Greenlandic cuisine is traditionally based on meat from marine mammals, game, birds, and fish, and normally contains high levels of protein. Since colonization and the arrival of international trade, the cuisine has been increasingly influenced by Danish and Canadian cuisine. During the summer when the weather is milder, meals are often eaten outdoors.
The national dish of Greenland is suaasat, a traditional Greenlandic soup. It is often made from seal, or from whale, reindeer, or seabirds. The soup often includes onions and potatoes, and is simply seasoned with salt and pepper, or bay leaf. The soup is often thickened with rice, or by soaking barley in the water overnight so that the starches leach into the water.
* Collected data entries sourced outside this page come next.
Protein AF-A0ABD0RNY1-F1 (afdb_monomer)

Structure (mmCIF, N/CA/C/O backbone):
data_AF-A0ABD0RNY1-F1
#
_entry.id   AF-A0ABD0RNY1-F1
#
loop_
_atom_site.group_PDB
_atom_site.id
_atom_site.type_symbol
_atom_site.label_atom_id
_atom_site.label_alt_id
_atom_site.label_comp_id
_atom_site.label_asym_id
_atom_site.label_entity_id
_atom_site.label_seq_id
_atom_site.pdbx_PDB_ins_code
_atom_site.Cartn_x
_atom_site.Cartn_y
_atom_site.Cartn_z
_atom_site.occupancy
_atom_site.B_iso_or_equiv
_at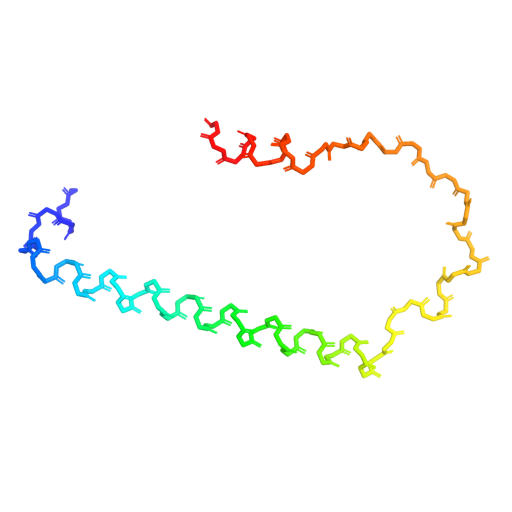om_site.auth_seq_id
_atom_site.auth_comp_id
_atom_site.auth_asym_id
_atom_site.auth_atom_id
_atom_site.pdbx_PDB_model_num
ATOM 1 N N . MET A 1 1 ? 25.354 2.712 -15.288 1.00 50.78 1 MET A N 1
ATOM 2 C CA . MET A 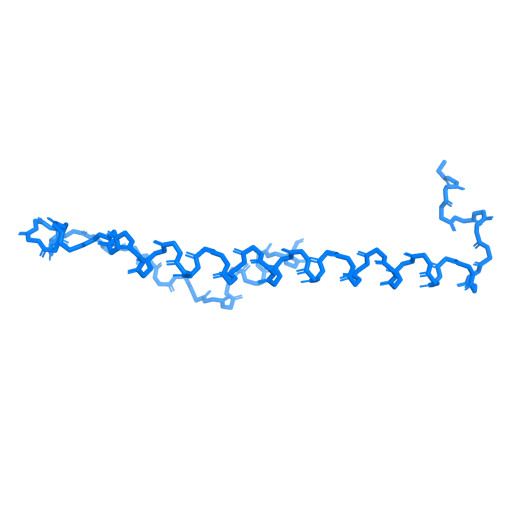1 1 ? 24.059 3.393 -15.075 1.00 50.78 1 MET A CA 1
ATOM 3 C C . MET A 1 1 ? 23.268 3.284 -16.382 1.00 50.78 1 MET A C 1
ATOM 5 O O . MET A 1 1 ? 23.271 4.219 -17.164 1.00 50.78 1 MET A O 1
ATOM 9 N N . SER A 1 2 ? 22.709 2.102 -16.684 1.00 55.00 2 SER A N 1
ATOM 10 C CA . SER A 1 2 ? 22.299 1.761 -18.068 1.00 55.00 2 SER A CA 1
ATOM 11 C C . SER A 1 2 ? 21.038 0.886 -18.174 1.00 55.00 2 SER A C 1
ATOM 13 O O . SER A 1 2 ? 20.771 0.344 -19.236 1.00 55.00 2 SER A O 1
ATOM 15 N N . GLY A 1 3 ? 20.256 0.731 -17.097 1.00 62.28 3 GLY A N 1
ATOM 16 C CA . GLY A 1 3 ? 19.055 -0.120 -17.114 1.00 62.28 3 GLY A CA 1
ATOM 17 C C . GLY A 1 3 ? 17.875 0.507 -17.862 1.00 62.28 3 GLY A C 1
ATOM 18 O O . GLY A 1 3 ? 17.261 -0.139 -18.699 1.00 62.28 3 GLY A O 1
ATOM 19 N N . LEU A 1 4 ? 17.594 1.789 -17.606 1.00 58.69 4 LEU A N 1
ATOM 20 C CA . LEU A 1 4 ? 16.476 2.507 -18.232 1.00 58.69 4 LEU A CA 1
ATOM 21 C C . LEU A 1 4 ? 16.827 3.062 -19.626 1.00 58.69 4 LEU A C 1
ATOM 23 O O . LEU A 1 4 ? 15.960 3.151 -20.485 1.00 58.69 4 LEU A O 1
ATOM 27 N N . ALA A 1 5 ? 18.100 3.406 -19.857 1.00 60.09 5 ALA A N 1
ATOM 28 C CA . ALA A 1 5 ? 18.584 4.011 -21.104 1.00 60.09 5 ALA A CA 1
ATOM 29 C C . ALA A 1 5 ? 18.764 3.008 -22.263 1.00 60.09 5 ALA A C 1
ATOM 31 O O . ALA A 1 5 ? 18.851 3.421 -23.414 1.00 60.09 5 ALA A O 1
ATOM 32 N N . ALA A 1 6 ? 18.820 1.703 -21.969 1.00 58.53 6 ALA A N 1
ATOM 33 C CA . ALA A 1 6 ? 18.946 0.635 -22.967 1.00 58.53 6 ALA A CA 1
ATOM 34 C C . ALA A 1 6 ? 17.589 0.071 -23.440 1.00 58.53 6 ALA A C 1
ATOM 36 O O . ALA A 1 6 ? 17.555 -0.824 -24.284 1.00 58.53 6 ALA A O 1
ATOM 37 N N . L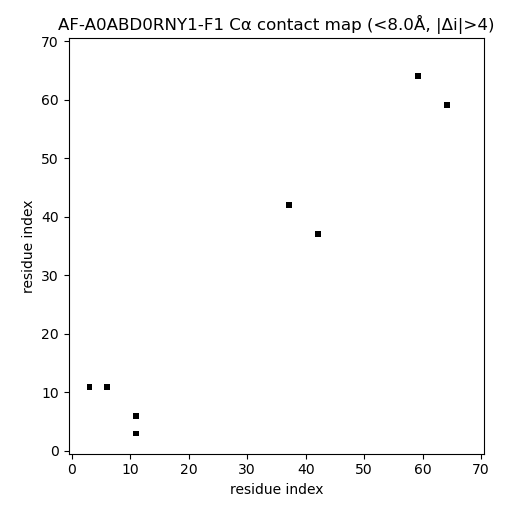EU A 1 7 ? 16.472 0.564 -22.893 1.00 56.09 7 LEU A N 1
ATOM 38 C CA . LEU A 1 7 ? 15.122 0.122 -23.236 1.00 56.09 7 LEU A CA 1
ATOM 39 C C . LEU A 1 7 ? 14.472 1.121 -24.197 1.00 56.09 7 LEU A C 1
ATOM 41 O O . LEU A 1 7 ? 14.355 2.304 -23.887 1.00 56.09 7 LEU A O 1
ATOM 45 N N . ASP A 1 8 ? 13.998 0.625 -25.341 1.00 60.78 8 ASP A N 1
ATOM 46 C CA . ASP A 1 8 ? 13.155 1.382 -26.270 1.00 60.78 8 ASP A CA 1
ATOM 47 C C . ASP A 1 8 ? 11.979 2.019 -25.500 1.00 60.78 8 ASP A C 1
ATOM 49 O O . ASP A 1 8 ? 11.292 1.338 -24.728 1.00 60.78 8 ASP A O 1
ATOM 53 N N . ALA A 1 9 ? 11.742 3.325 -25.669 1.00 59.88 9 ALA A N 1
ATOM 54 C CA . ALA A 1 9 ? 10.763 4.092 -24.880 1.00 59.88 9 ALA A CA 1
ATOM 55 C C . ALA A 1 9 ? 9.342 3.484 -24.930 1.00 59.88 9 ALA A C 1
ATOM 57 O O . ALA A 1 9 ? 8.540 3.613 -23.997 1.00 59.88 9 ALA A O 1
ATOM 58 N N . LYS A 1 10 ? 9.045 2.743 -26.001 1.00 60.12 10 LYS A N 1
ATOM 59 C CA . LYS A 1 10 ? 7.794 2.008 -26.212 1.00 60.12 10 LYS A CA 1
ATOM 60 C C . LYS A 1 10 ? 7.670 0.739 -25.356 1.00 60.12 10 LYS A C 1
ATOM 62 O O . LYS A 1 10 ? 6.568 0.395 -24.936 1.00 60.12 10 LYS A O 1
ATOM 67 N N . CYS A 1 11 ? 8.777 0.055 -25.069 1.00 59.78 11 CYS A N 1
ATOM 68 C CA . CYS A 1 11 ? 8.815 -1.098 -24.163 1.00 59.78 11 CYS A CA 1
ATOM 69 C C . CYS A 1 11 ? 8.932 -0.664 -22.695 1.00 59.78 11 CYS A C 1
ATOM 71 O O . CYS A 1 11 ? 8.271 -1.244 -21.834 1.00 59.78 11 CYS A O 1
ATOM 73 N N . SER A 1 12 ? 9.698 0.397 -22.418 1.00 63.78 12 SER A N 1
ATOM 74 C CA . SER A 1 12 ? 9.841 0.977 -21.074 1.00 63.78 12 SER A CA 1
ATOM 75 C C . SER A 1 12 ? 8.503 1.485 -20.516 1.00 63.78 12 SER A C 1
ATOM 77 O O . SER A 1 12 ? 8.146 1.184 -19.379 1.00 63.78 12 SER A O 1
ATOM 79 N N . SER A 1 13 ? 7.691 2.151 -21.347 1.00 64.06 13 SER A N 1
ATOM 80 C CA . SER A 1 13 ? 6.348 2.609 -20.954 1.00 64.06 13 SER A CA 1
ATOM 81 C C . SER A 1 13 ? 5.388 1.461 -20.620 1.00 64.06 13 SER A C 1
ATOM 83 O O . SER A 1 13 ? 4.660 1.545 -19.635 1.00 64.06 13 SER A O 1
ATOM 85 N N . ARG A 1 14 ? 5.409 0.355 -21.375 1.00 71.62 14 ARG A N 1
ATOM 86 C CA . ARG A 1 14 ? 4.570 -0.825 -21.086 1.00 71.62 14 ARG A CA 1
ATOM 87 C C . ARG A 1 14 ? 4.965 -1.518 -19.784 1.00 71.62 14 ARG A C 1
ATOM 89 O O . ARG A 1 14 ? 4.092 -1.856 -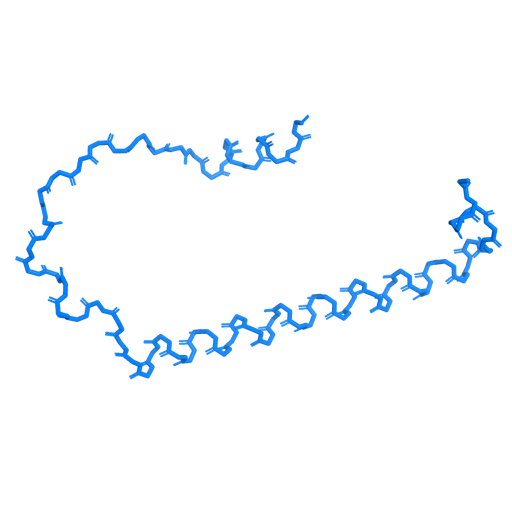18.987 1.00 71.62 14 ARG A O 1
ATOM 96 N N . LEU A 1 15 ? 6.267 -1.691 -19.556 1.00 79.62 15 LEU A N 1
ATOM 97 C CA . LEU A 1 15 ? 6.789 -2.259 -18.311 1.00 79.62 15 LEU A CA 1
ATOM 98 C C . LEU A 1 15 ? 6.485 -1.348 -17.112 1.00 79.62 15 LEU A C 1
ATOM 100 O O . LEU A 1 15 ? 6.070 -1.834 -16.059 1.00 79.62 15 LEU A O 1
ATOM 104 N N . GLY A 1 16 ? 6.606 -0.030 -17.286 1.00 78.31 16 GLY A N 1
ATOM 105 C CA . GLY A 1 16 ? 6.257 0.963 -16.271 1.00 78.31 16 GLY A CA 1
ATOM 106 C C . GLY A 1 16 ? 4.777 0.927 -15.890 1.00 78.31 16 GLY A C 1
ATOM 107 O O . GLY A 1 16 ? 4.458 0.863 -14.707 1.00 78.31 16 GLY A O 1
ATOM 108 N N . ILE A 1 17 ? 3.867 0.880 -16.869 1.00 81.88 17 ILE A N 1
ATOM 109 C CA . ILE A 1 17 ? 2.417 0.826 -16.614 1.00 81.88 17 ILE A CA 1
ATOM 110 C C . ILE A 1 17 ? 2.029 -0.457 -15.877 1.00 81.88 17 ILE A C 1
ATOM 112 O O . ILE A 1 17 ? 1.263 -0.392 -14.919 1.00 81.88 17 ILE A O 1
ATOM 116 N N . MET A 1 18 ? 2.570 -1.612 -16.275 1.00 82.94 18 MET A N 1
ATOM 117 C CA . MET A 1 18 ? 2.303 -2.879 -15.585 1.00 82.94 18 MET A CA 1
ATOM 118 C C . MET A 1 18 ? 2.795 -2.842 -14.134 1.00 82.94 18 MET A C 1
ATOM 120 O O . MET A 1 18 ? 2.089 -3.273 -13.227 1.00 82.94 18 MET A O 1
ATOM 124 N N . THR A 1 19 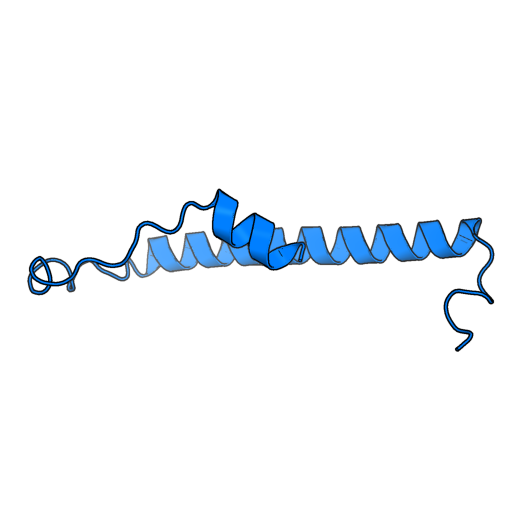? 3.974 -2.265 -13.912 1.00 86.56 19 THR A N 1
ATOM 125 C CA . THR A 1 19 ? 4.565 -2.124 -12.579 1.00 86.56 19 THR A CA 1
ATOM 126 C C . THR A 1 19 ? 3.733 -1.188 -11.699 1.00 86.56 19 THR A C 1
ATOM 128 O O . THR A 1 19 ? 3.346 -1.558 -10.594 1.00 86.56 19 THR A O 1
ATOM 131 N N . ILE A 1 20 ? 3.379 -0.002 -12.201 1.00 87.56 20 ILE A N 1
ATOM 132 C CA . ILE A 1 20 ? 2.532 0.966 -11.489 1.00 87.56 20 ILE A CA 1
ATOM 133 C C . ILE A 1 20 ? 1.152 0.366 -11.203 1.00 87.56 20 ILE A C 1
ATOM 135 O O . ILE A 1 20 ? 0.671 0.440 -10.076 1.00 87.56 20 ILE A O 1
ATOM 139 N N . SER A 1 21 ? 0.528 -0.272 -12.196 1.00 91.31 21 SER A N 1
ATOM 140 C CA . SER A 1 21 ? -0.775 -0.918 -12.037 1.00 91.31 21 SER A CA 1
ATOM 141 C C . SER A 1 21 ? -0.738 -2.016 -10.975 1.00 91.31 21 SER A C 1
ATOM 143 O O . SER A 1 21 ? -1.662 -2.089 -10.167 1.00 91.31 21 SER A O 1
ATOM 145 N N . TYR A 1 22 ? 0.332 -2.814 -10.922 1.00 91.62 22 TYR A N 1
ATOM 146 C CA . TYR A 1 22 ? 0.527 -3.822 -9.883 1.00 91.62 22 TYR A CA 1
ATOM 147 C C . TYR A 1 22 ? 0.614 -3.195 -8.484 1.00 91.62 22 TYR A C 1
ATOM 149 O O . TYR A 1 22 ? -0.083 -3.640 -7.572 1.00 91.62 22 TYR A O 1
ATOM 157 N N . TYR A 1 23 ? 1.404 -2.129 -8.314 1.00 92.69 23 TYR A N 1
ATOM 158 C CA . TYR A 1 23 ? 1.521 -1.434 -7.028 1.00 92.69 23 TYR A CA 1
ATOM 159 C C . TYR A 1 23 ? 0.209 -0.782 -6.585 1.00 92.69 23 TYR A C 1
ATOM 161 O O . TYR A 1 23 ? -0.179 -0.885 -5.419 1.00 92.69 23 TYR A O 1
ATOM 169 N N . LEU A 1 24 ? -0.506 -0.147 -7.514 1.00 92.81 24 LEU A N 1
ATOM 170 C CA . LEU A 1 24 ? -1.808 0.450 -7.227 1.00 92.81 24 LEU A CA 1
ATOM 171 C C . LEU A 1 24 ? -2.817 -0.621 -6.810 1.00 92.81 24 LEU A C 1
ATOM 173 O O . LEU A 1 24 ? -3.502 -0.464 -5.800 1.00 92.81 24 LEU A O 1
ATOM 177 N N . TRP A 1 25 ? -2.863 -1.738 -7.539 1.00 94.31 25 TRP A N 1
ATOM 178 C CA . TRP A 1 25 ? -3.772 -2.837 -7.238 1.00 94.31 25 TRP A CA 1
ATOM 179 C C . TRP A 1 25 ? -3.466 -3.491 -5.890 1.00 94.31 25 TRP A C 1
ATOM 181 O O . TRP A 1 25 ? -4.365 -3.662 -5.069 1.00 94.31 25 TRP A O 1
ATOM 191 N N . THR A 1 26 ? -2.200 -3.816 -5.613 1.00 94.25 26 THR A N 1
ATOM 192 C CA . THR A 1 26 ? -1.836 -4.450 -4.338 1.00 94.25 26 THR A CA 1
ATOM 193 C C . THR A 1 26 ? -2.066 -3.520 -3.146 1.00 94.25 26 THR A C 1
ATOM 195 O O . THR A 1 26 ? -2.460 -3.996 -2.084 1.00 94.25 26 THR 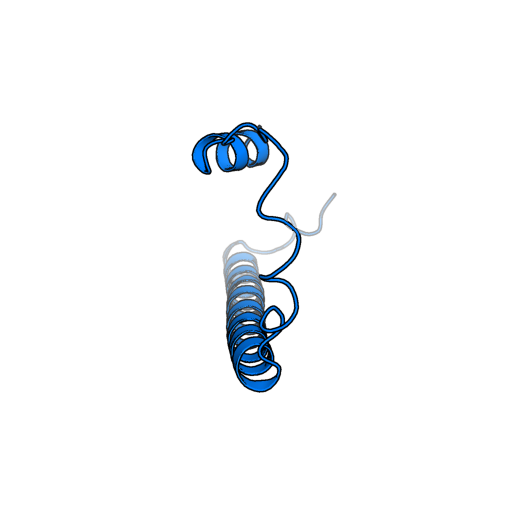A O 1
ATOM 198 N N . THR A 1 27 ? -1.881 -2.204 -3.312 1.00 95.38 27 THR A N 1
ATOM 199 C CA . THR A 1 27 ? -2.190 -1.212 -2.268 1.00 95.38 27 THR A CA 1
ATOM 200 C C . THR A 1 27 ? -3.690 -1.150 -2.013 1.00 95.38 27 THR A C 1
ATOM 202 O O . THR A 1 27 ? -4.119 -1.155 -0.863 1.00 95.38 27 THR A O 1
ATOM 205 N N . PHE A 1 28 ? -4.497 -1.162 -3.077 1.00 95.31 28 PHE A N 1
ATOM 206 C CA . PHE A 1 28 ? -5.951 -1.182 -2.958 1.00 95.31 28 PHE A CA 1
ATOM 207 C C . PHE A 1 28 ? -6.435 -2.416 -2.189 1.00 95.31 28 PHE A C 1
ATOM 209 O O . PHE A 1 28 ? -7.180 -2.285 -1.218 1.00 95.31 28 PHE A O 1
ATOM 216 N N . VAL A 1 29 ? -5.953 -3.607 -2.559 1.00 96.06 29 VAL A N 1
ATOM 217 C CA . VAL A 1 29 ? -6.290 -4.855 -1.857 1.00 96.06 29 VAL A CA 1
ATOM 218 C C . VAL A 1 29 ? -5.859 -4.796 -0.389 1.00 96.06 29 VAL A C 1
ATOM 220 O O . VAL A 1 29 ? -6.649 -5.139 0.488 1.00 96.06 29 VAL A O 1
ATOM 223 N N . ALA A 1 30 ? -4.643 -4.324 -0.099 1.00 95.31 30 ALA A N 1
ATOM 224 C CA . ALA A 1 30 ? -4.143 -4.208 1.270 1.00 95.31 30 ALA A CA 1
ATOM 225 C C . ALA A 1 30 ? -5.003 -3.269 2.132 1.00 95.31 30 ALA A C 1
ATOM 227 O O . ALA A 1 30 ? -5.322 -3.607 3.272 1.00 95.31 30 ALA A O 1
ATOM 228 N N . VAL A 1 31 ? -5.430 -2.126 1.586 1.00 96.06 31 VAL A N 1
ATOM 229 C CA . VAL A 1 31 ? -6.314 -1.176 2.280 1.00 96.06 31 VAL A CA 1
ATOM 230 C C . VAL A 1 31 ? -7.674 -1.806 2.568 1.00 96.06 31 VAL A C 1
ATOM 232 O O . VAL A 1 31 ? -8.155 -1.715 3.695 1.00 96.06 31 VAL A O 1
ATOM 235 N N . VAL A 1 32 ? -8.276 -2.492 1.592 1.00 96.12 32 VAL A N 1
ATOM 236 C CA . VAL A 1 32 ? -9.565 -3.178 1.782 1.00 96.12 32 VAL A CA 1
ATOM 237 C C . VAL A 1 32 ? -9.465 -4.221 2.897 1.00 96.12 32 VAL A C 1
ATOM 239 O O . VAL A 1 32 ? -10.296 -4.232 3.804 1.00 96.12 32 VAL A O 1
ATOM 242 N N . VAL A 1 33 ? -8.422 -5.055 2.878 1.00 96.00 33 VAL A N 1
ATOM 243 C CA . VAL A 1 33 ? -8.181 -6.057 3.928 1.00 96.00 33 VAL A CA 1
ATOM 244 C C . VAL A 1 33 ? -7.954 -5.394 5.289 1.00 96.00 33 VAL A C 1
ATOM 246 O O . VAL A 1 33 ? -8.516 -5.848 6.283 1.00 96.00 33 VAL A O 1
ATOM 249 N N . GLY A 1 34 ? -7.182 -4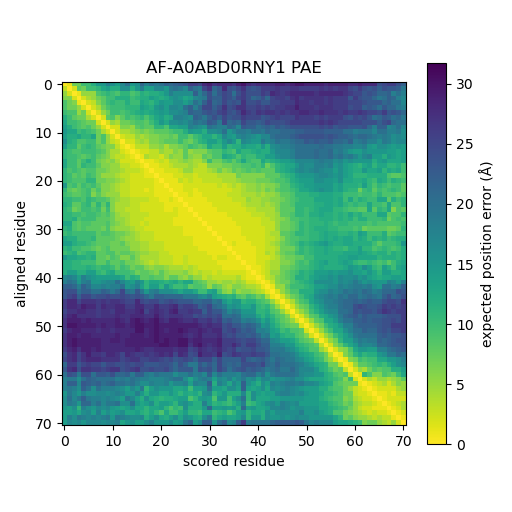.307 5.346 1.00 94.12 34 GLY A N 1
ATOM 250 C CA . GLY A 1 34 ? -6.941 -3.550 6.575 1.00 94.12 34 GLY A CA 1
ATOM 251 C C . GLY A 1 34 ? -8.226 -2.978 7.175 1.00 94.12 34 GLY A C 1
ATOM 252 O O . GLY A 1 34 ? -8.466 -3.137 8.368 1.00 94.12 34 GLY A O 1
ATOM 253 N N . ILE A 1 35 ? -9.093 -2.387 6.348 1.00 93.69 35 ILE A N 1
ATOM 254 C CA . ILE A 1 35 ? -10.392 -1.856 6.787 1.00 93.69 35 ILE A CA 1
ATOM 255 C C . ILE A 1 35 ? -11.271 -2.983 7.336 1.00 93.69 35 ILE A C 1
ATOM 257 O O . ILE A 1 35 ? -11.825 -2.852 8.426 1.00 93.69 35 ILE A O 1
ATOM 261 N N . ILE A 1 36 ? -11.362 -4.108 6.621 1.00 94.00 36 ILE A N 1
ATOM 262 C CA . ILE A 1 36 ? -12.128 -5.277 7.074 1.00 94.00 36 ILE A CA 1
ATOM 263 C C . ILE A 1 36 ? -11.595 -5.771 8.424 1.00 94.00 36 ILE A C 1
ATOM 265 O O . ILE A 1 36 ? -12.378 -6.013 9.338 1.00 94.00 36 ILE A O 1
ATOM 269 N N . MET A 1 37 ? -10.274 -5.868 8.583 1.00 91.00 37 MET A N 1
ATOM 270 C CA . MET A 1 37 ? -9.641 -6.302 9.830 1.00 91.00 37 MET A CA 1
ATOM 271 C C . MET A 1 37 ? -9.980 -5.376 11.005 1.00 91.00 37 MET A C 1
ATOM 273 O O . MET A 1 37 ? -10.324 -5.851 12.086 1.00 91.00 37 MET A O 1
ATOM 277 N N . VAL A 1 38 ? -9.924 -4.058 10.795 1.00 91.31 38 VAL A N 1
ATOM 278 C CA . VAL A 1 38 ? -10.269 -3.059 11.818 1.00 91.31 38 VAL A CA 1
ATOM 279 C C . VAL A 1 38 ? -11.741 -3.171 12.211 1.00 91.31 38 VAL A C 1
ATOM 281 O O . VAL A 1 38 ? -12.051 -3.127 13.397 1.00 91.31 38 VAL 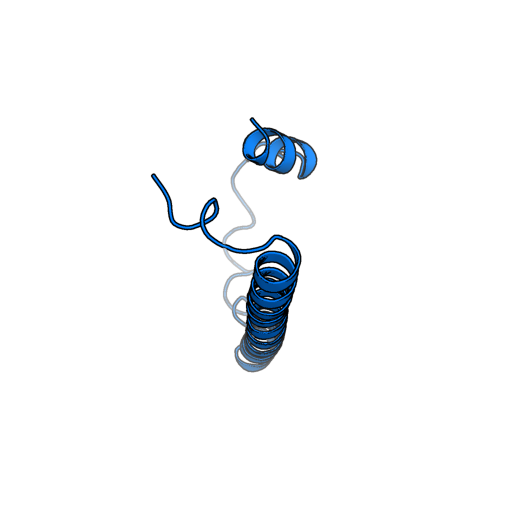A O 1
ATOM 284 N N . ILE A 1 39 ? -12.645 -3.377 11.252 1.00 87.44 39 ILE A N 1
ATOM 285 C CA . ILE A 1 39 ? -14.075 -3.562 11.540 1.00 87.44 39 ILE A CA 1
ATOM 286 C C . ILE A 1 39 ? -14.329 -4.895 12.252 1.00 87.44 39 ILE A C 1
ATOM 288 O O . ILE A 1 39 ? -15.217 -4.976 13.081 1.00 87.44 39 ILE A O 1
ATOM 292 N N . ILE A 1 40 ? -13.578 -5.961 11.976 1.00 86.31 40 ILE A N 1
ATOM 293 C CA . ILE A 1 40 ? -13.783 -7.241 12.674 1.00 86.31 40 ILE A CA 1
ATOM 294 C C . ILE A 1 40 ? -13.289 -7.148 14.120 1.00 86.31 40 ILE A C 1
ATOM 296 O O . ILE A 1 40 ? -13.993 -7.545 15.047 1.00 86.31 40 ILE A O 1
ATOM 300 N N . ILE A 1 41 ? -12.081 -6.620 14.314 1.00 85.81 41 ILE A N 1
ATOM 301 C CA . ILE A 1 41 ? -11.417 -6.598 15.621 1.00 85.81 41 ILE A CA 1
ATOM 302 C C . ILE A 1 41 ? -11.923 -5.436 16.496 1.00 85.81 41 ILE A C 1
ATOM 304 O O . ILE A 1 41 ? -11.819 -5.517 17.716 1.00 85.81 41 ILE A O 1
ATOM 308 N N . HIS A 1 42 ? -12.486 -4.375 15.900 1.00 79.00 42 HIS A N 1
ATOM 309 C CA . HIS A 1 42 ? -12.830 -3.112 16.571 1.00 79.00 42 HIS A CA 1
ATOM 310 C C . HIS A 1 42 ? -11.735 -2.654 17.560 1.00 79.00 42 HIS A C 1
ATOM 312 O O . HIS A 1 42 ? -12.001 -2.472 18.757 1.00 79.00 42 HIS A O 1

Because the majority of Greenland is covered by permanent glaciers, the sea is the source for most food. Seafood dishes include various fishes (often smoked), mussels, and shrimp. Ammassat or capelin, a fish in the salmon family is commonly eaten and can easily be dried. Atlantic halibut, redfish, deepwater redfish, Greenland halibut, and lumpfish are fished from the west coast, as are Greenland cod (Gadus ogac) and shorthorn sculpin (Myoxocephalus scorpius), but these two are eaten only as a last resort.Arctic char is fished off the east coast. The Greenland shark (Somniosus microcephalus) is rarely eaten because it is poisonous but can be edible after a complicated preparation of either boiling the meat repeatedly or fermenting the meat.